If multiple imputation was used, state the number of imputations and the imputation method.
### Reporting Deviations from Planned Analyses
If the analysis plan changes after seeing the data (e.g., adding a covariate, using a different test, excluding outliers), report the deviation explicitly.
Example: "We initially planned to use a t-test but observed severe skewness in the outcome. We therefore used a Mann–Whitney U test instead. Results from both tests are reported in the supplementary materials."
### Acknowledging Limitations
Every study has limitations. In small-sample studies, the common ones are limited power, wide confidence intervals, sensitivity to outliers or assumption violations, limited generalisability from narrow or non-probability samples, and inflated false-positive risk when many tests are conducted. These limitations should be connected to the interpretation: explain how they might affect the conclusion and what a future study would need to resolve.

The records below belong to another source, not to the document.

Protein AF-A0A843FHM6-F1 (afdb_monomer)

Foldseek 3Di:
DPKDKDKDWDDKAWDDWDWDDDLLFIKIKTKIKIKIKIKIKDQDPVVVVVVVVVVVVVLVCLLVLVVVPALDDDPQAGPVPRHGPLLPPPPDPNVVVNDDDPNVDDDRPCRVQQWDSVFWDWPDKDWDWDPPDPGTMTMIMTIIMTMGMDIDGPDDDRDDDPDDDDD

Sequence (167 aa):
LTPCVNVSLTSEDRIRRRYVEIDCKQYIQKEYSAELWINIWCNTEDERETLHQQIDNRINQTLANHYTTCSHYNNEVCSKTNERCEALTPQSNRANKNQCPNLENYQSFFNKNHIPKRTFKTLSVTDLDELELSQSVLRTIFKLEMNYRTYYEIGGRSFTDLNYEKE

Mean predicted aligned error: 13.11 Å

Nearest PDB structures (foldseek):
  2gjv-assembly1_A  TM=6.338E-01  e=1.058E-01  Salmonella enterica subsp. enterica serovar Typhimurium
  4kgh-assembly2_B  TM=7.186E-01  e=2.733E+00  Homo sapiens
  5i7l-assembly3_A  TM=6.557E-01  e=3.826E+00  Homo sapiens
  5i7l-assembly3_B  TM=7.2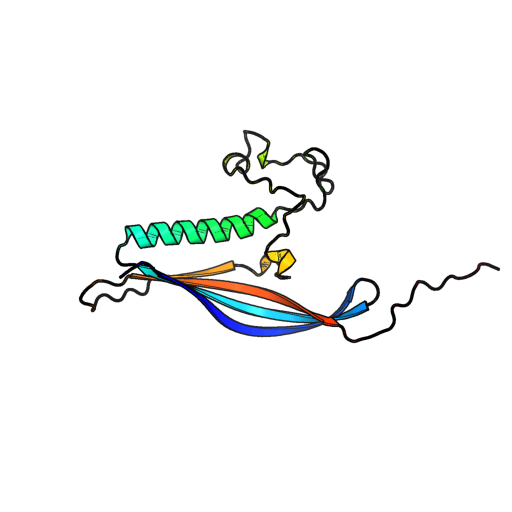31E-01  e=6.337E+00  Homo sapiens

pLDDT: mean 72.86, std 16.76, range [42.19, 93.75]

Solvent-accessible surface area (backbone atoms only — not comparable to full-atom values): 9920 Å² total; per-residue (Å²): 131,79,72,44,80,48,80,44,80,79,48,78,45,83,76,48,75,47,80,46,75,57,94,66,39,50,26,42,37,36,34,33,41,36,35,40,38,39,40,35,40,27,71,47,69,72,56,44,53,53,51,48,52,50,50,53,50,51,52,50,46,59,63,55,60,62,72,62,73,40,93,43,70,60,94,66,28,23,70,72,76,73,43,62,57,54,38,77,38,92,85,35,88,44,25,84,63,72,67,73,77,66,75,94,81,65,75,52,69,43,68,77,56,42,29,54,67,94,43,53,45,78,76,48,76,47,78,63,64,44,76,89,47,102,62,52,41,41,27,41,37,39,37,32,38,32,35,34,48,48,76,42,76,69,71,79,81,67,73,74,81,85,80,76,80,82,128

Secondary structure (DSSP, 8-state):
---EEEEEEEEEEEEEEEEEEETTEEEEEEEEEEEEEEEEEESSHHHHHHHHHHHHHHHHHHHHGGG---S-EETTEETTT--B-GGGSTTSTTGGGT----TTT---HHHHTT--GGG-EEEEEEE--B-SSSS-BEEEEEEEEEEEEEEEE--------------

Structure (mmCIF, N/CA/C/O backbone):
data_AF-A0A843FHM6-F1
#
_entry.id   AF-A0A843FHM6-F1
#
loop_
_atom_site.group_PDB
_atom_site.id
_atom_site.type_symbol
_atom_site.label_atom_id
_atom_site.label_alt_id
_atom_site.label_comp_id
_atom_site.label_asym_id
_atom_site.label_entity_id
_atom_site.label_seq_id
_atom_site.pdbx_PDB_ins_code
_atom_site.Cartn_x
_atom_site.Cartn_y
_atom_site.Cartn_z
_atom_site.occupancy
_atom_site.B_iso_or_equiv
_atom_site.auth_seq_id
_atom_site.auth_comp_id
_atom_site.auth_asym_id
_atom_site.auth_atom_id
_atom_site.pdbx_PDB_model_num
ATOM 1 N N . LEU A 1 1 ? -9.571 -10.271 25.875 1.00 58.88 1 LEU A N 1
ATOM 2 C CA . LEU A 1 1 ? -8.501 -10.740 24.954 1.00 58.88 1 LEU A CA 1
ATOM 3 C C . LEU A 1 1 ? -7.389 -9.687 24.855 1.00 58.88 1 LEU A C 1
ATOM 5 O O . LEU A 1 1 ? -7.632 -8.556 25.242 1.00 58.88 1 LEU A O 1
ATOM 9 N N . THR A 1 2 ? -6.196 -10.006 24.346 1.00 70.06 2 THR A N 1
ATOM 10 C CA . THR A 1 2 ? -5.198 -8.983 23.952 1.00 70.06 2 THR A CA 1
ATOM 11 C C . THR A 1 2 ? -5.529 -8.487 22.540 1.00 70.06 2 THR A C 1
ATOM 13 O O . THR A 1 2 ? -5.852 -9.337 21.704 1.00 70.06 2 THR A O 1
ATOM 16 N N . PRO A 1 3 ? -5.463 -7.174 22.244 1.00 71.88 3 PRO A N 1
ATOM 17 C CA . PRO A 1 3 ? -5.686 -6.682 20.890 1.00 71.88 3 PRO A CA 1
ATOM 18 C C . PRO A 1 3 ? -4.730 -7.352 19.899 1.00 71.88 3 PRO A C 1
ATOM 20 O O . PRO A 1 3 ? -3.545 -7.549 20.185 1.00 71.88 3 PRO A O 1
ATOM 23 N N . CYS A 1 4 ? -5.258 -7.733 18.739 1.00 84.56 4 CYS A N 1
ATOM 24 C CA . CYS A 1 4 ? -4.535 -8.486 17.723 1.00 84.56 4 CYS A CA 1
ATOM 25 C C . CYS A 1 4 ? -4.699 -7.820 16.359 1.00 84.56 4 CYS A C 1
ATOM 27 O O . CYS A 1 4 ? -5.804 -7.441 15.975 1.00 84.56 4 CYS A O 1
ATOM 29 N N . VAL A 1 5 ? -3.596 -7.709 15.618 1.00 84.56 5 VAL A N 1
ATOM 30 C CA . VAL A 1 5 ? -3.587 -7.251 14.227 1.00 84.56 5 VAL A CA 1
ATOM 31 C C . VAL A 1 5 ? -3.010 -8.367 13.366 1.00 84.56 5 VAL A C 1
ATOM 33 O O . VAL A 1 5 ? -1.889 -8.819 13.596 1.00 84.56 5 VAL A O 1
ATOM 36 N N . ASN A 1 6 ? -3.769 -8.806 12.367 1.00 90.94 6 ASN A N 1
ATOM 37 C CA . ASN A 1 6 ? -3.327 -9.774 11.370 1.00 90.94 6 ASN A CA 1
ATOM 38 C C . ASN A 1 6 ? -3.322 -9.128 9.985 1.00 90.94 6 ASN A C 1
ATOM 40 O O . ASN A 1 6 ? -4.256 -8.418 9.619 1.00 90.94 6 ASN A O 1
ATOM 44 N N . VAL A 1 7 ? -2.282 -9.408 9.207 1.00 88.31 7 VAL A N 1
ATOM 45 C CA . VAL A 1 7 ? -2.164 -8.963 7.820 1.00 88.31 7 VAL A CA 1
ATOM 46 C C . VAL A 1 7 ? -2.152 -10.196 6.928 1.00 88.31 7 VAL A C 1
ATOM 48 O O . VAL A 1 7 ? -1.322 -11.085 7.112 1.00 88.31 7 VAL A O 1
ATOM 51 N N . SER A 1 8 ? -3.057 -10.238 5.956 1.00 87.94 8 SER A N 1
ATOM 52 C CA . SER A 1 8 ? -3.246 -11.389 5.070 1.00 87.94 8 SER A CA 1
ATOM 53 C C . SER A 1 8 ? -3.380 -10.949 3.616 1.00 87.94 8 SER A C 1
ATOM 55 O O . SER A 1 8 ? -4.050 -9.959 3.329 1.00 87.94 8 SER A O 1
ATOM 57 N N . LEU A 1 9 ? -2.735 -11.681 2.705 1.00 87.62 9 LEU A N 1
ATOM 58 C CA . LEU A 1 9 ? -2.967 -11.564 1.266 1.00 87.62 9 LEU A CA 1
ATOM 59 C C . LEU A 1 9 ? -4.146 -12.469 0.905 1.00 87.62 9 LEU A C 1
ATOM 61 O O . LEU A 1 9 ? -4.085 -13.670 1.163 1.00 87.62 9 LEU A O 1
ATOM 65 N N . THR A 1 10 ? -5.218 -11.900 0.362 1.00 85.19 10 THR A N 1
ATOM 66 C CA . THR A 1 10 ? -6.492 -12.616 0.182 1.00 85.19 10 THR A CA 1
ATOM 67 C C . THR A 1 10 ? -6.789 -12.986 -1.259 1.00 85.19 10 THR A C 1
ATOM 69 O O . THR A 1 10 ? -7.437 -14.003 -1.500 1.00 85.19 10 THR A O 1
ATOM 72 N N . SER A 1 11 ? -6.275 -12.224 -2.218 1.00 82.94 11 SER A N 1
ATOM 73 C CA . SER A 1 11 ? -6.337 -12.564 -3.636 1.00 82.94 11 SER A CA 1
ATOM 74 C C . SER A 1 11 ? -5.071 -12.116 -4.350 1.00 82.94 11 SER A C 1
ATOM 76 O O . SER A 1 11 ? -4.421 -11.143 -3.956 1.00 82.94 11 SER A O 1
ATOM 78 N N . GLU A 1 12 ? -4.720 -12.850 -5.403 1.00 89.12 12 GLU A N 1
ATOM 79 C CA . GLU A 1 12 ? -3.666 -12.469 -6.328 1.00 89.12 12 GLU A CA 1
ATOM 80 C C . GLU A 1 12 ? -4.022 -12.921 -7.747 1.00 89.12 12 GLU A C 1
ATOM 82 O O . GLU A 1 12 ? -4.070 -14.117 -8.034 1.00 89.12 12 GLU A O 1
ATOM 87 N N . ASP A 1 13 ? -4.205 -11.962 -8.652 1.00 86.81 13 ASP A N 1
ATOM 88 C CA . ASP A 1 13 ? -4.566 -12.223 -10.042 1.00 86.81 13 ASP A CA 1
ATOM 89 C C . ASP A 1 13 ? -3.511 -11.690 -11.007 1.00 86.81 13 ASP A C 1
ATOM 91 O O . ASP A 1 13 ? -3.057 -10.547 -10.924 1.00 86.81 13 ASP A O 1
ATOM 95 N N . ARG A 1 14 ? -3.136 -12.503 -12.000 1.00 89.19 14 ARG A N 1
ATOM 96 C CA . ARG A 1 14 ? -2.209 -12.075 -13.056 1.00 89.19 14 ARG A CA 1
ATOM 97 C C . ARG A 1 14 ? -2.948 -11.263 -14.118 1.00 89.19 14 ARG A C 1
ATOM 99 O O . ARG A 1 14 ? -3.703 -11.824 -14.908 1.00 89.19 14 ARG A O 1
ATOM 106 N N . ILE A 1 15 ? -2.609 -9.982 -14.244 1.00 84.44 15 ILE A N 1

### Handling Multiple Comparisons in Small Samples
When conducting multiple statistical tests, the probability of Type I error increases. With $k$ independent tests at $\alpha = 0.05$:
- Family-wise error rate (FWER) $\approx 1 - (1 - \alpha)^k$
- For 5 tests: roughly 23% chance of at least one false positive
- For 10 tests: roughly 40% chance
#### When to Correct
- Multiple outcomes or subgroups
- Post-hoc pairwise comparisons
- Exploratory analyses with many variables
#### Common Methods
1. **Bonferroni**: $\alpha_\text{adjusted} = \alpha / k$ (most conservative)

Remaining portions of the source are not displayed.